»»

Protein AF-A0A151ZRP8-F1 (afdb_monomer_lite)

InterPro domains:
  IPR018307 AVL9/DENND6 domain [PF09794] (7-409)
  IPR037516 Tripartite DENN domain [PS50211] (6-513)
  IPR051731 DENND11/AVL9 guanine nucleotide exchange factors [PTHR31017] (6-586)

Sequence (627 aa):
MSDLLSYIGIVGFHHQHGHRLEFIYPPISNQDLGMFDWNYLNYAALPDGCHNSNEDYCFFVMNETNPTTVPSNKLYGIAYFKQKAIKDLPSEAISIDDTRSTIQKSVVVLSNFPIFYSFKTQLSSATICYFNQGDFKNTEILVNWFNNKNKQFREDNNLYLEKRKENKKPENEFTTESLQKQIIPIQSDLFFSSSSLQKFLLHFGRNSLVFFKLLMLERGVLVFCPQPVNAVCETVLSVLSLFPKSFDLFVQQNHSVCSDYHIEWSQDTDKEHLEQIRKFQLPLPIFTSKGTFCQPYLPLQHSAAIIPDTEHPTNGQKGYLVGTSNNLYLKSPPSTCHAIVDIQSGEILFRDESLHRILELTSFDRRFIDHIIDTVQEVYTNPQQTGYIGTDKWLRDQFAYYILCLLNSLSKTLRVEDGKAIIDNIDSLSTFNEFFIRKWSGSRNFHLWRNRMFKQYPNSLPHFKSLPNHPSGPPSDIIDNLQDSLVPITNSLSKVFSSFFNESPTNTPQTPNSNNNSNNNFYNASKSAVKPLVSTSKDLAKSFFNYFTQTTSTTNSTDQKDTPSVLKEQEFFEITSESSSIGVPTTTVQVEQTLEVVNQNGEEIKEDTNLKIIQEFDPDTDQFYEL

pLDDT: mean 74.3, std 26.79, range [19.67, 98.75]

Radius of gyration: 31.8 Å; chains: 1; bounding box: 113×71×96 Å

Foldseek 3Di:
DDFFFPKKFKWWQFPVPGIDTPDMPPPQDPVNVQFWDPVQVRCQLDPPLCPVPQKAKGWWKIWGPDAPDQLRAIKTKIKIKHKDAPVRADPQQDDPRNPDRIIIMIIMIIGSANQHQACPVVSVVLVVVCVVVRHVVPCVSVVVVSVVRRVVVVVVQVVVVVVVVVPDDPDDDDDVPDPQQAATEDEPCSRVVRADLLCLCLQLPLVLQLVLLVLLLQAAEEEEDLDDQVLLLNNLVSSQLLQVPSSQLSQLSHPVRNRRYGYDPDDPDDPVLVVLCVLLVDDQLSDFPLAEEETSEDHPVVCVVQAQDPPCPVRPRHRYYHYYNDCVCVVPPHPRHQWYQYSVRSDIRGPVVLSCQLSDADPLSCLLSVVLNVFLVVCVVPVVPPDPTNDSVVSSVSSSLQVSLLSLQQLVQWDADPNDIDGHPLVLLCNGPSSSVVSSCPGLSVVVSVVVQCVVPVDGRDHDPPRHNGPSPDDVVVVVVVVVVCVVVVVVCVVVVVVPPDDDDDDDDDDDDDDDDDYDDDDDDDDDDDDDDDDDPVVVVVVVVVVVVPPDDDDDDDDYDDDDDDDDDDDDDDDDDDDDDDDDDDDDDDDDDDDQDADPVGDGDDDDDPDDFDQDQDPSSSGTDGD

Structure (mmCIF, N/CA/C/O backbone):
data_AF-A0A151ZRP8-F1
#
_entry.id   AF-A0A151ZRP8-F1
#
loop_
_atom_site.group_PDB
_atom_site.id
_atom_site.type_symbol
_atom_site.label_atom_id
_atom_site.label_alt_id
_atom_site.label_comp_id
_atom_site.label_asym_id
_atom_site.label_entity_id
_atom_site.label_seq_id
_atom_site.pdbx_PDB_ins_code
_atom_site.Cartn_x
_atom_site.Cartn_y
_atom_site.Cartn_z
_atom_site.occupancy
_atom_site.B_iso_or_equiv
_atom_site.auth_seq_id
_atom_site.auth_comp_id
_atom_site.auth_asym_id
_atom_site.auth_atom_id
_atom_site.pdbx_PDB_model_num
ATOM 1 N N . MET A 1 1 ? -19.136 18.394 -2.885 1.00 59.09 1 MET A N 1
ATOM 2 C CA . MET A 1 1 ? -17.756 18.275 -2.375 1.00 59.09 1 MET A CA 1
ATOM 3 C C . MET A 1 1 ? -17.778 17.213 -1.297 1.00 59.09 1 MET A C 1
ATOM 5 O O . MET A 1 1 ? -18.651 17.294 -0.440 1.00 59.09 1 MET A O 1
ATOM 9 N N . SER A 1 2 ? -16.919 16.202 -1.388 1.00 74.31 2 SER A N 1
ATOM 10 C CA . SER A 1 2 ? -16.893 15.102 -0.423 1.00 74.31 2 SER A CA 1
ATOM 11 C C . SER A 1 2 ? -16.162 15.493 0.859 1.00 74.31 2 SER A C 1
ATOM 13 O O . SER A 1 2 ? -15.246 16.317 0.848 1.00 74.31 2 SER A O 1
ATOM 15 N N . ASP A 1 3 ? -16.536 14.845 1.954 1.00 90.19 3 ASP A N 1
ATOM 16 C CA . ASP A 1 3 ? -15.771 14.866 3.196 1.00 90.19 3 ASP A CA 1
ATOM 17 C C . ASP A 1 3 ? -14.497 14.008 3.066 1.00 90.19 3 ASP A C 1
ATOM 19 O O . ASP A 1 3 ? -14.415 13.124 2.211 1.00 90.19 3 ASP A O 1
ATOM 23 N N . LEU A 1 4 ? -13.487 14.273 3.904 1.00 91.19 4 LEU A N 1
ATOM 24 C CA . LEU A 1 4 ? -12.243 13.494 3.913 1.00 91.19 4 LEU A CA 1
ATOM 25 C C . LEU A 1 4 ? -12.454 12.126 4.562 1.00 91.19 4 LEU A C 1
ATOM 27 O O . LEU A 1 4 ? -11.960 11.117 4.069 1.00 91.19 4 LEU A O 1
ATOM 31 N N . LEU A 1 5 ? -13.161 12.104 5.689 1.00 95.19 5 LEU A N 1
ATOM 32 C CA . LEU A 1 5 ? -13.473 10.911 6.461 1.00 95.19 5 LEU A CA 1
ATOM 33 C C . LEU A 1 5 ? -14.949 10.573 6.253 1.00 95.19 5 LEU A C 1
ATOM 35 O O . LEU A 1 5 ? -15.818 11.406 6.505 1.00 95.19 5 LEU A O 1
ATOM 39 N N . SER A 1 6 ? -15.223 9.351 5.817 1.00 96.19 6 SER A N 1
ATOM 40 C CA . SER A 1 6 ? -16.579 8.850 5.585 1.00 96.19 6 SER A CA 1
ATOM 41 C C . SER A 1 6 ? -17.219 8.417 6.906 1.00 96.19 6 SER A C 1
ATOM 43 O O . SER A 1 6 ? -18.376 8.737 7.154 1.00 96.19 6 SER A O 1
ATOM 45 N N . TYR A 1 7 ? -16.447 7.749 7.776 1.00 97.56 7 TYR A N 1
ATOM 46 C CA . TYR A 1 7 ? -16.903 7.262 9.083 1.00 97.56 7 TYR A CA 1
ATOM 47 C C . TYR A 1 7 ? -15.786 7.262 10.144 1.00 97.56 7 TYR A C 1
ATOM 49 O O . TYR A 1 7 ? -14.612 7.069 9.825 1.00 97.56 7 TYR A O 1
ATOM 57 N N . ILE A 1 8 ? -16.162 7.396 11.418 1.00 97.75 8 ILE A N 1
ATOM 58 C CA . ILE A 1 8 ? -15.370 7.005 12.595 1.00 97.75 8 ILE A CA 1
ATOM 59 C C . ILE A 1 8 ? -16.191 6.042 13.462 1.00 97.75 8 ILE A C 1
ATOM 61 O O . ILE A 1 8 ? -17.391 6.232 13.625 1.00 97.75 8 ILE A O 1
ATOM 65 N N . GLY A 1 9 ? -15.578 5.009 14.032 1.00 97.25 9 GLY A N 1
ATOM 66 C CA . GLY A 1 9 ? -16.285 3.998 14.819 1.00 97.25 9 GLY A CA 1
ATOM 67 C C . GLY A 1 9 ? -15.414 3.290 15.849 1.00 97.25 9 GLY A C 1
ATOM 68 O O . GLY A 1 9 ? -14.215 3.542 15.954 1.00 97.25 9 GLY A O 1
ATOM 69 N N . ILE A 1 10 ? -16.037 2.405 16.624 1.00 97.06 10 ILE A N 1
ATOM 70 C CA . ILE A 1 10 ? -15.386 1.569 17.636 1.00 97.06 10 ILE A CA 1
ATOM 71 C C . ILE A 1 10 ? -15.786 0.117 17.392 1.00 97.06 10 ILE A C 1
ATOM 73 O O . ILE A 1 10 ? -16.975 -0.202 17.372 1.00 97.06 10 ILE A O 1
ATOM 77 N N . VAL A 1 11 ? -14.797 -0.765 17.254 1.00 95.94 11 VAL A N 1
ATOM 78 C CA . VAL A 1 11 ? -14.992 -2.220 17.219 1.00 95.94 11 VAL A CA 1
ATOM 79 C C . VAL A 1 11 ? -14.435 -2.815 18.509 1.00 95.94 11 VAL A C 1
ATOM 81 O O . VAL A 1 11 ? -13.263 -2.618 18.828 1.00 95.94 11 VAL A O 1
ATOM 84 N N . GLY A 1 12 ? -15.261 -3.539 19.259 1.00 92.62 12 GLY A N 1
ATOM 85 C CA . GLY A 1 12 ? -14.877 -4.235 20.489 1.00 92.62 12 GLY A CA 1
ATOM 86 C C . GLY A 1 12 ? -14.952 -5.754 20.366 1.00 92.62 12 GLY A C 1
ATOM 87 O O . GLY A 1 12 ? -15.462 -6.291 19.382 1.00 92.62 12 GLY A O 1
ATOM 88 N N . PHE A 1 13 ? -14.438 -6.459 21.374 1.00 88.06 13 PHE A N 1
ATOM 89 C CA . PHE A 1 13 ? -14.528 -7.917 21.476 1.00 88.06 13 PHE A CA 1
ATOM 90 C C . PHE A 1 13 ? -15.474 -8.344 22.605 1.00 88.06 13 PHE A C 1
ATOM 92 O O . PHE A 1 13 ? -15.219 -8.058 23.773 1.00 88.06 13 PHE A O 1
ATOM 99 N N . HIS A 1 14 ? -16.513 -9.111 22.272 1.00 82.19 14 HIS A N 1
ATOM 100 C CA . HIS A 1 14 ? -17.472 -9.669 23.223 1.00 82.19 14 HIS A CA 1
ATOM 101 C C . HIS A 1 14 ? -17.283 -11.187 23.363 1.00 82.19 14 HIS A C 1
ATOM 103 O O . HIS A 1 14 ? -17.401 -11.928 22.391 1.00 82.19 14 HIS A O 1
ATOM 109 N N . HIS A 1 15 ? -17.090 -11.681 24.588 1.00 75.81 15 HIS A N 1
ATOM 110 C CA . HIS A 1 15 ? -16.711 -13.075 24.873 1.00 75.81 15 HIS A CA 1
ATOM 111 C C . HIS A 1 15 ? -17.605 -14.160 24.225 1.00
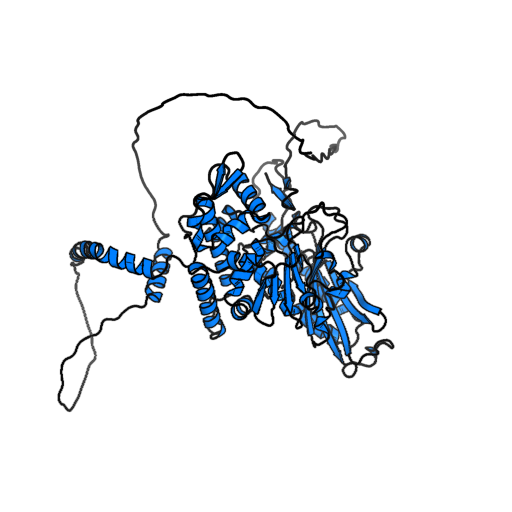 75.81 15 HIS A C 1
ATOM 113 O O . HIS A 1 15 ? -17.078 -15.127 23.687 1.00 75.81 15 HIS A O 1
ATOM 119 N N . GLN A 1 16 ? -18.934 -13.992 24.215 1.00 76.50 16 GLN A N 1
ATOM 120 C CA . GLN A 1 16 ? -19.874 -14.920 23.546 1.00 76.50 16 GLN A CA 1
ATOM 121 C C . GLN A 1 16 ? -20.019 -14.731 22.023 1.00 76.50 16 GLN A C 1
ATOM 123 O O . GLN A 1 16 ? -20.601 -15.585 21.363 1.00 76.50 16 GLN A O 1
ATOM 128 N N . HIS A 1 17 ? -19.578 -13.598 21.468 1.00 77.12 17 HIS A N 1
ATOM 129 C CA . HIS A 1 17 ? -20.033 -13.119 20.154 1.00 77.12 17 HIS A CA 1
ATOM 130 C C . HIS A 1 17 ? -18.905 -12.681 19.204 1.00 77.12 17 HIS A C 1
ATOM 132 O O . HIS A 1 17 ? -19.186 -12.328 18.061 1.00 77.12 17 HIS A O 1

««

- [Your goal]: Your task is to transcribe, with no changes, only the lines of the listing above that lie between the line holding "pLDDT: mean 74.3, std" and the line holding "ATOM 10 C CA", inclusive.

- [Exercise result]:
pLDDT: mean 74.3, std 26.79, range [19.67, 98.75]

Radius of gyration: 31.8 Å; chains: 1; bounding box: 113×71×96 Å

Foldseek 3Di:
DDFFFPKKFKWWQFPVPGIDTPDMPPPQDPVNVQFWDPVQVRCQLDPPLCPVPQKAKGWWKIWGPDAPDQLRAIKTKIKIKHKDAPVRADPQQDDPRNPDRIIIMIIMIIGSANQHQACPVVSVVLVVVCVVVRHVVPCVSVVVVSVVRRVVVVVVQVVVVVVVVVPDDPDDDDDVPDPQQAATEDEPCSRVVRADLLCLCLQLPLVLQLVLLVLLLQAAEEEEDLDDQVLLLNNLVSSQLLQVPSSQLSQLSHPVRNRRYGYDPDDPDDPVLVVLCVLLVDDQLSDFPLAEEETSEDHPVVCVVQAQDPPCPVRPRHRYYHYYNDCVCVVPPHPRHQWYQYSVRSDIRGPVVLSCQLSDADPLSCLLSVVLNVFLVVCVVPVVPPDPTNDSVVSSVSSSLQVSLLSLQQLVQWDADPNDIDGHPLVLLCNGPSSSVVSSCPGLSVVVSVVVQCVVPVDGRDHDPPRHNGPSPDDVVVVVVVVVVCVVVVVVCVVVVVVPPDDDDDDDDDDDDDDDDDYDDDDDDDDDDDDDDDDDPVVVVVVVVVVVVPPDDDDDDDDYDDDDDDDDDDDDDDDDDDDDDDDDDDDDDDDDDDDQDADPVGDGDDDDDPDDFDQDQDPSSSGTDGD

Structure (mmCIF, N/CA/C/O backbone):
data_AF-A0A151ZRP8-F1
#
_entry.id   AF-A0A151ZRP8-F1
#
loop_
_atom_site.group_PDB
_atom_site.id
_atom_site.type_symbol
_atom_site.label_atom_id
_atom_site.label_alt_id
_atom_site.label_comp_id
_atom_site.label_asym_id
_atom_site.label_entity_id
_atom_site.label_seq_id
_atom_site.pdbx_PDB_ins_code
_atom_site.Cartn_x
_atom_site.Cartn_y
_atom_site.Cartn_z
_atom_site.occupancy
_atom_site.B_iso_or_equiv
_atom_site.auth_seq_id
_atom_site.auth_comp_id
_atom_site.auth_asym_id
_atom_site.auth_atom_id
_atom_site.pdbx_PDB_model_num
ATOM 1 N N . MET A 1 1 ? -19.136 18.394 -2.885 1.00 59.09 1 MET A N 1
ATOM 2 C CA . MET A 1 1 ? -17.756 18.275 -2.375 1.00 59.09 1 MET A CA 1
ATOM 3 C C . MET A 1 1 ? -17.778 17.213 -1.297 1.00 59.09 1 MET A C 1
ATOM 5 O O . MET A 1 1 ? -18.651 17.294 -0.440 1.00 59.09 1 MET A O 1
ATOM 9 N N . SER A 1 2 ? -16.919 16.202 -1.388 1.00 74.31 2 SER A N 1
ATOM 10 C CA . SER A 1 2 ? -16.893 15.102 -0.423 1.00 74.31 2 SER A CA 1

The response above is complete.